STUDY MATERIAL:
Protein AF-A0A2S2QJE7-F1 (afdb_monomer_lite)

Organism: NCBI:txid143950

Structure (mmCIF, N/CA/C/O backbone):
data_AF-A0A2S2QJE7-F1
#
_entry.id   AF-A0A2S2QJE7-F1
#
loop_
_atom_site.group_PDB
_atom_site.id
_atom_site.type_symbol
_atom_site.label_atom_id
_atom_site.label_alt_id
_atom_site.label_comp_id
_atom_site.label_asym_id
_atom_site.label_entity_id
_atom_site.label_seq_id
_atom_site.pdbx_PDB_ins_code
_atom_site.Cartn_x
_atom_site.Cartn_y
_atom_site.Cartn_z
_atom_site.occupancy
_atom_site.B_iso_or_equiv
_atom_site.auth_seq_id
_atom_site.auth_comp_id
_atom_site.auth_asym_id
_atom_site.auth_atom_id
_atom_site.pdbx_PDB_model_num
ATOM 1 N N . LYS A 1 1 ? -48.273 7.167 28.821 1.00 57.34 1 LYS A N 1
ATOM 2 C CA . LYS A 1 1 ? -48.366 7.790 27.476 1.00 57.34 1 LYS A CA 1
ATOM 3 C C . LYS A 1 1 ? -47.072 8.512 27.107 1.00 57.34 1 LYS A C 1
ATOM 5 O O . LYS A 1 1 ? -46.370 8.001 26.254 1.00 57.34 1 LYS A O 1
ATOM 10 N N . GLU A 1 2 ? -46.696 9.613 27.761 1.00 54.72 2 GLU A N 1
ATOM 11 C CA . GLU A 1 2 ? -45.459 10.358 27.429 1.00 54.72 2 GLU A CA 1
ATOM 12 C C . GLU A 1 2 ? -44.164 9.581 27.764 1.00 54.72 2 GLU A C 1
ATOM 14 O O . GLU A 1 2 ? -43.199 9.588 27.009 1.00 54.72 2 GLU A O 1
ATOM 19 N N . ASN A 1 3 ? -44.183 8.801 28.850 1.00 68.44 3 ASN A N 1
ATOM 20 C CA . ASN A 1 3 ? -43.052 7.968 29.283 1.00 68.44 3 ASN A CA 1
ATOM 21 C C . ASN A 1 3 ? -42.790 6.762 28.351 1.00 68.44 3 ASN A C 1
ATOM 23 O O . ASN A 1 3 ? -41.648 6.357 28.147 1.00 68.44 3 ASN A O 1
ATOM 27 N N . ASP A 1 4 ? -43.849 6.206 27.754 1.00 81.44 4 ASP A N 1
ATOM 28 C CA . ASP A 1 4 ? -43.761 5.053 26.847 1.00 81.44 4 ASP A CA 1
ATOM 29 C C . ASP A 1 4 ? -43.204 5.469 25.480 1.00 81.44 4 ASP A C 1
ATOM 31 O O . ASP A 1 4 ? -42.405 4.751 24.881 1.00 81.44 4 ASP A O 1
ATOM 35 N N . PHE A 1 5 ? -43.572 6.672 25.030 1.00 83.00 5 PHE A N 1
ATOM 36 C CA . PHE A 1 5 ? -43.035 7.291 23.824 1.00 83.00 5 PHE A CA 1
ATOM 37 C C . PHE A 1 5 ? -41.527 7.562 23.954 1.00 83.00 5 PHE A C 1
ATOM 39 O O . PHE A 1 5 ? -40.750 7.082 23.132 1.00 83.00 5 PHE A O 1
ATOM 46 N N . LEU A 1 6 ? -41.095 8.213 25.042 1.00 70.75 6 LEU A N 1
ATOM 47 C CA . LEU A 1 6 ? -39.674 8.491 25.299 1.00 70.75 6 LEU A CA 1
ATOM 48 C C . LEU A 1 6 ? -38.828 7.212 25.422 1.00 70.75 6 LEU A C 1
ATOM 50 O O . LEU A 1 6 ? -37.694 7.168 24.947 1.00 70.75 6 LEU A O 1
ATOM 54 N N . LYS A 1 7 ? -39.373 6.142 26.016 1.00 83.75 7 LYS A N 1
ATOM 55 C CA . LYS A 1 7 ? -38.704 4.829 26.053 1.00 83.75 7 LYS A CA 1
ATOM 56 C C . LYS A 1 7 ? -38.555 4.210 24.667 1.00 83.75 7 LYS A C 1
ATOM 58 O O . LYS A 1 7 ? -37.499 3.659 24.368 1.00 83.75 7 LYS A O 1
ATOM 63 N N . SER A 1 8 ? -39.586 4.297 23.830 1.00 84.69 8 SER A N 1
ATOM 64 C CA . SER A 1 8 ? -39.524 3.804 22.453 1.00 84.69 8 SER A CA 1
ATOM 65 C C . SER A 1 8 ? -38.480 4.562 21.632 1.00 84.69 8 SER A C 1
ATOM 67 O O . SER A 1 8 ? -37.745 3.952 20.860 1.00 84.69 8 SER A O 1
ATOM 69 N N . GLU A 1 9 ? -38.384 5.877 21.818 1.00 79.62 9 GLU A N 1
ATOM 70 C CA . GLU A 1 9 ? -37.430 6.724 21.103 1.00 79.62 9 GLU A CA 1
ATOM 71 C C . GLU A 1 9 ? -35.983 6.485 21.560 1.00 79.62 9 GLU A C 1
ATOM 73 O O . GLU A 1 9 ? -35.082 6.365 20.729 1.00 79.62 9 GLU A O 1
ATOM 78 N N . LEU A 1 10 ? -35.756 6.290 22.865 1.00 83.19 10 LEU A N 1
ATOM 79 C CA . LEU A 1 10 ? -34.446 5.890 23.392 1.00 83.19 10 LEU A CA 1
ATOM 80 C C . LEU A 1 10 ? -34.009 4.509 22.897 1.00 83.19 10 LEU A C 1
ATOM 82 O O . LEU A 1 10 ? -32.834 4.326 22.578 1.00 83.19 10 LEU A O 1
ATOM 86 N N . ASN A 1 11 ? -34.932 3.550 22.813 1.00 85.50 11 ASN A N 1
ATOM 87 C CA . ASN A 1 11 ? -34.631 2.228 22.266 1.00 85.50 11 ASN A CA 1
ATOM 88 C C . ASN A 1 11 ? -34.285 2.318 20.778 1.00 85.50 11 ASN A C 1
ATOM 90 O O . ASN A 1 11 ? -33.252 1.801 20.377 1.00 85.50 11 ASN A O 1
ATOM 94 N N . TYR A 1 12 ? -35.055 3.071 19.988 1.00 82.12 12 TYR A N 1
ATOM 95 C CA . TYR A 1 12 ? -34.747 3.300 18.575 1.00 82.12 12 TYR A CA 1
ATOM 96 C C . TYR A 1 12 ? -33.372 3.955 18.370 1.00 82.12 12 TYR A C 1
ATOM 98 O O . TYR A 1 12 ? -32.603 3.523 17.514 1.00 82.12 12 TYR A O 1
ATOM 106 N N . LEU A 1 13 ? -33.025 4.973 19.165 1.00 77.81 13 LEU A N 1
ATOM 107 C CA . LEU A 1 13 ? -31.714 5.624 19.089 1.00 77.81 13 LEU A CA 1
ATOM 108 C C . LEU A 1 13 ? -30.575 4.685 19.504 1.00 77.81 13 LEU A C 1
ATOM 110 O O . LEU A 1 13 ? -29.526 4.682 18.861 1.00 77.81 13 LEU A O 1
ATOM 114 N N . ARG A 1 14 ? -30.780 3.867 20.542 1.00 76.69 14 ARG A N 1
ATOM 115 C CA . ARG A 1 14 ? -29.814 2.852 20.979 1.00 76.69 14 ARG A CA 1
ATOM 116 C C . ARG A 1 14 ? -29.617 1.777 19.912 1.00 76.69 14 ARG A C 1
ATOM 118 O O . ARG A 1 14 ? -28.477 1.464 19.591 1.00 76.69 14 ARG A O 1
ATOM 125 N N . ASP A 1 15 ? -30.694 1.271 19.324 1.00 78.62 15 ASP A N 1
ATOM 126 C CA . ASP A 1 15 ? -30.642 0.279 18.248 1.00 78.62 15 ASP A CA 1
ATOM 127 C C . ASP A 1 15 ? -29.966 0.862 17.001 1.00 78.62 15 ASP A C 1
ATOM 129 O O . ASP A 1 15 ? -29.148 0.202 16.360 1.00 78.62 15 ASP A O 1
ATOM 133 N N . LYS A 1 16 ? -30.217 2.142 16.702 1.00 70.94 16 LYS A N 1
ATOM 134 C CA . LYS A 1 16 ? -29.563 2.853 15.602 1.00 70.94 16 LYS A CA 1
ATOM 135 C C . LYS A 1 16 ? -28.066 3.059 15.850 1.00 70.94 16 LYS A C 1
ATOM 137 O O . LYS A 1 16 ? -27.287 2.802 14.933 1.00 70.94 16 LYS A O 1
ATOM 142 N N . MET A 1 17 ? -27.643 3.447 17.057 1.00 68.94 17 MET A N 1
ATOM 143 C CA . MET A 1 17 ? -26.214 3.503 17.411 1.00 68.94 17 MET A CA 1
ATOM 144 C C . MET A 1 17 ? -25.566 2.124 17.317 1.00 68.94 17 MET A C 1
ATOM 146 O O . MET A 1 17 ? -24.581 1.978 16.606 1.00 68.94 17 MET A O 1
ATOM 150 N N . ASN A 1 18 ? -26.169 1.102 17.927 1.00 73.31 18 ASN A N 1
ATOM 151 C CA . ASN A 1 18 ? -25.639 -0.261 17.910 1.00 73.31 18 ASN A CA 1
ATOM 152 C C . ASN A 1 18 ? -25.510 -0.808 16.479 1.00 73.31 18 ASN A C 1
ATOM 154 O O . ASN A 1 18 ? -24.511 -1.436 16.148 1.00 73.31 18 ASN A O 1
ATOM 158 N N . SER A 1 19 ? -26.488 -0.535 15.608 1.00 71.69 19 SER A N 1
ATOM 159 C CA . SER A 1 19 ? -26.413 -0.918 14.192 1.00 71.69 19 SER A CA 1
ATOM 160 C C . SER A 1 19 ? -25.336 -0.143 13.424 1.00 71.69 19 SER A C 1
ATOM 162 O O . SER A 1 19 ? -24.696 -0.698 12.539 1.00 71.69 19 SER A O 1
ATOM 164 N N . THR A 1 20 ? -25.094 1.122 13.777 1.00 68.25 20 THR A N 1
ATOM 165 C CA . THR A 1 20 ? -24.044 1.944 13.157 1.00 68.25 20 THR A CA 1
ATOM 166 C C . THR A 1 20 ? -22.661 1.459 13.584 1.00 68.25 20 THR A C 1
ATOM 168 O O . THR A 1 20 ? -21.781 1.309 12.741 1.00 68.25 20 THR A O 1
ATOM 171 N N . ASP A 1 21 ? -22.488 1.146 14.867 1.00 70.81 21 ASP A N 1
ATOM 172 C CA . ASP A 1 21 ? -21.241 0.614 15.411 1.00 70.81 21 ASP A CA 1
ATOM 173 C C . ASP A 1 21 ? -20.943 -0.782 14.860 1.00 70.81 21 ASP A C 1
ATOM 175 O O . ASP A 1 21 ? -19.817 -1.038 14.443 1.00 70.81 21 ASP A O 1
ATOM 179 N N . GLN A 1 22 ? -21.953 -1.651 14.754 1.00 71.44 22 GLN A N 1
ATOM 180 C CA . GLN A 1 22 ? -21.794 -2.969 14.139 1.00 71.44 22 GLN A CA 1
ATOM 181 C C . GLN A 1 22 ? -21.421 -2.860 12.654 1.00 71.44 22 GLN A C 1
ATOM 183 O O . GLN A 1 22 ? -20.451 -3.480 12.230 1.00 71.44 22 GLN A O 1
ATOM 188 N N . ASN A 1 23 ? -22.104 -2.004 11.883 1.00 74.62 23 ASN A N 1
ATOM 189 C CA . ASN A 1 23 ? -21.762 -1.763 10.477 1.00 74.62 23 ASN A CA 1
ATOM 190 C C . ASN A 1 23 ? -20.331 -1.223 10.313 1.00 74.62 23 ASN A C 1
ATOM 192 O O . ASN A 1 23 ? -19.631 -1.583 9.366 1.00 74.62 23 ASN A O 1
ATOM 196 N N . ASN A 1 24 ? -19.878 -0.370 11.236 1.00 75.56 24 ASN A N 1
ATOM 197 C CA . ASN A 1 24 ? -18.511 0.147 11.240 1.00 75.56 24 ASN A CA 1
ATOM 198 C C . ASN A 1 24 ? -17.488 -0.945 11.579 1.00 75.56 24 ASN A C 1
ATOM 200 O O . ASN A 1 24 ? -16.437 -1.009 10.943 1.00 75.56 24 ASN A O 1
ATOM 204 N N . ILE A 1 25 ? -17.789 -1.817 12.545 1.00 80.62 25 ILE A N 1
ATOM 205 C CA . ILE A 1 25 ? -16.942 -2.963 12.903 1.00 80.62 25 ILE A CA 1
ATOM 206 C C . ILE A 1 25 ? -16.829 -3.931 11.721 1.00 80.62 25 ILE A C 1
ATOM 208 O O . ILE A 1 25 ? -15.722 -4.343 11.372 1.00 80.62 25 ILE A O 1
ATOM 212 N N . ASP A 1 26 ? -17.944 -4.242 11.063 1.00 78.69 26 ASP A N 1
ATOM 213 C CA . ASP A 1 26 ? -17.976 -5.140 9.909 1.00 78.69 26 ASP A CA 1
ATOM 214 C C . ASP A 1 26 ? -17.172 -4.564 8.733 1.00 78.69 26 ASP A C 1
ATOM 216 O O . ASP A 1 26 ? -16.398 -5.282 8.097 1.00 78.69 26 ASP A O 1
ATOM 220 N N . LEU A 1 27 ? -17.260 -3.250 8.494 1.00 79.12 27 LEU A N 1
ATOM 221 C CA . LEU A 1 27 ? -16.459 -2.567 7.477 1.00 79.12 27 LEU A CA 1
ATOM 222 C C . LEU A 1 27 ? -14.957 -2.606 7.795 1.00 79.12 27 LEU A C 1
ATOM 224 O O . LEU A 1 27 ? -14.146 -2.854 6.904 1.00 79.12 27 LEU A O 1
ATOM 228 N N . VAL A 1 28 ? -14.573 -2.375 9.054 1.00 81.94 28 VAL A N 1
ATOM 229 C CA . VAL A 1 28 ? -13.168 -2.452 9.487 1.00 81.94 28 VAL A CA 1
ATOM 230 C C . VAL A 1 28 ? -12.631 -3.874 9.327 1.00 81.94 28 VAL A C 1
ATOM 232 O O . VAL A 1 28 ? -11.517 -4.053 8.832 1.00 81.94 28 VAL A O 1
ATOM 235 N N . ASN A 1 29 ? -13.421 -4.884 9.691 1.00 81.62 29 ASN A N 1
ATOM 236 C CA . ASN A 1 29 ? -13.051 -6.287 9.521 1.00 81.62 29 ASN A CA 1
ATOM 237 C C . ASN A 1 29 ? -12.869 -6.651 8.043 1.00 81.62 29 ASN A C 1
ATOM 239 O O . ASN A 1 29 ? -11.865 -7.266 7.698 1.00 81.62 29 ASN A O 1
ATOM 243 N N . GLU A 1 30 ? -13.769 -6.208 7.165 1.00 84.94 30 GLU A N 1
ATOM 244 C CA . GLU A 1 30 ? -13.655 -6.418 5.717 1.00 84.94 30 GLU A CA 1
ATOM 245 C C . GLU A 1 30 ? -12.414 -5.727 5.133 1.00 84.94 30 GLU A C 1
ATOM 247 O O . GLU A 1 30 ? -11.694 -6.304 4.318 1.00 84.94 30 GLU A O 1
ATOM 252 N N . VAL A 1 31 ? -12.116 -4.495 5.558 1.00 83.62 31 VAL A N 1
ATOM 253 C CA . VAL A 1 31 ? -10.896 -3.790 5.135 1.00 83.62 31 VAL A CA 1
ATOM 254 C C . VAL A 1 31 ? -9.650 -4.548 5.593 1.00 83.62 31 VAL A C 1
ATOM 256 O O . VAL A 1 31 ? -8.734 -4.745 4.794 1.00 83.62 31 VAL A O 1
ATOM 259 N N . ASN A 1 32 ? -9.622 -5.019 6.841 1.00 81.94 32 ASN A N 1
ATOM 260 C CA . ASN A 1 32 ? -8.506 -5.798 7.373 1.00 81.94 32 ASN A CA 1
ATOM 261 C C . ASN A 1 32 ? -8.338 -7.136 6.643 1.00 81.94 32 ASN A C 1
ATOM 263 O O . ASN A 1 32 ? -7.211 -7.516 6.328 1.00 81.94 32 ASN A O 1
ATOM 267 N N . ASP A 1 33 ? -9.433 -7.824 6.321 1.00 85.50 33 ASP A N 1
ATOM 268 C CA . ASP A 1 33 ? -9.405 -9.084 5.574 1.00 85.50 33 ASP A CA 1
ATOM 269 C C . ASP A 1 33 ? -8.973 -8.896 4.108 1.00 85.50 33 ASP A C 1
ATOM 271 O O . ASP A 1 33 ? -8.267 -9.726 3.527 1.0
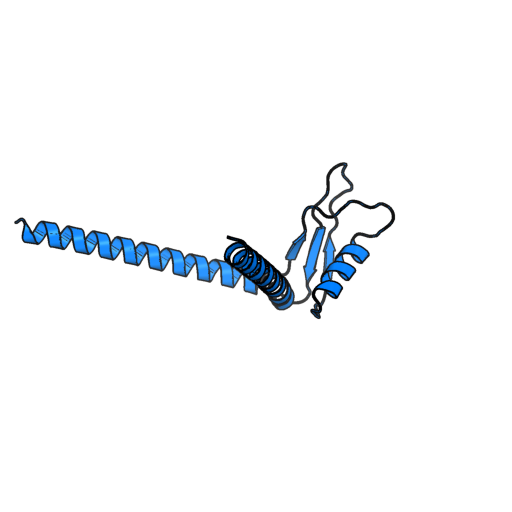0 85.50 33 ASP A O 1
ATOM 275 N N . ARG A 1 34 ? -9.334 -7.770 3.487 1.00 85.00 34 ARG A N 1
ATOM 276 C CA . ARG A 1 34 ? -8.818 -7.411 2.159 1.00 85.00 34 ARG A CA 1
ATOM 277 C C . ARG A 1 34 ? -7.338 -7.066 2.205 1.00 85.00 34 ARG A C 1
ATOM 279 O O . ARG A 1 34 ? -6.589 -7.506 1.333 1.00 85.00 34 ARG A O 1
ATOM 286 N N . LEU A 1 35 ? -6.900 -6.294 3.198 1.00 81.88 35 LEU A N 1
ATOM 287 C CA . LEU A 1 35 ? -5.494 -5.921 3.363 1.00 81.88 35 LEU A CA 1
ATOM 288 C C . LEU A 1 35 ? -4.613 -7.140 3.655 1.00 81.88 35 LEU A C 1
ATOM 290 O O . LEU A 1 35 ? -3.552 -7.261 3.050 1.00 81.88 35 LEU A O 1
ATOM 294 N N . SER A 1 36 ? -5.073 -8.077 4.491 1.00 85.00 36 SER A N 1
ATOM 295 C CA . SER A 1 36 ? -4.326 -9.295 4.846 1.00 85.00 36 SER A CA 1
ATOM 296 C C . SER A 1 36 ? -4.043 -10.206 3.645 1.00 85.00 36 SER A C 1
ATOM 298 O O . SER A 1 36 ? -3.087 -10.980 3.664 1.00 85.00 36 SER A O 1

WORK INSTRUCTIONS: Exactly repeat the lines above, from the opening line through the one with "ATOM 5 O O .", and include nothing else.

TASK SOLUTION:
Protein AF-A0A2S2QJE7-F1 (afdb_monomer_lite)

Organism: NCBI:txid143950

Structure (mmCIF, N/CA/C/O backbone):
data_AF-A0A2S2QJE7-F1
#
_entry.id   AF-A0A2S2QJE7-F1
#
loop_
_atom_site.group_PDB
_atom_site.id
_atom_site.type_symbol
_atom_site.label_atom_id
_atom_site.label_alt_id
_atom_site.label_comp_id
_atom_site.label_asym_id
_atom_site.label_entity_id
_atom_site.label_seq_id
_atom_site.pdbx_PDB_ins_code
_atom_site.Cartn_x
_atom_site.Cartn_y
_atom_site.Cartn_z
_atom_site.occupancy
_atom_site.B_iso_or_equiv
_atom_site.auth_seq_id
_atom_site.auth_comp_id
_atom_site.auth_asym_id
_atom_site.auth_atom_id
_atom_site.pdbx_PDB_model_num
ATOM 1 N N . LYS A 1 1 ? -48.273 7.167 28.821 1.00 57.34 1 LYS A N 1
ATOM 2 C CA . LYS A 1 1 ? -48.366 7.790 27.476 1.00 57.34 1 LYS A CA 1
ATOM 3 C C . LYS A 1 1 ? -47.072 8.512 27.107 1.00 57.34 1 LYS A C 1
ATOM 5 O O . LYS A 1 1 ? -46.370 8.001 26.254 1.00 57.34 1 LYS A O 1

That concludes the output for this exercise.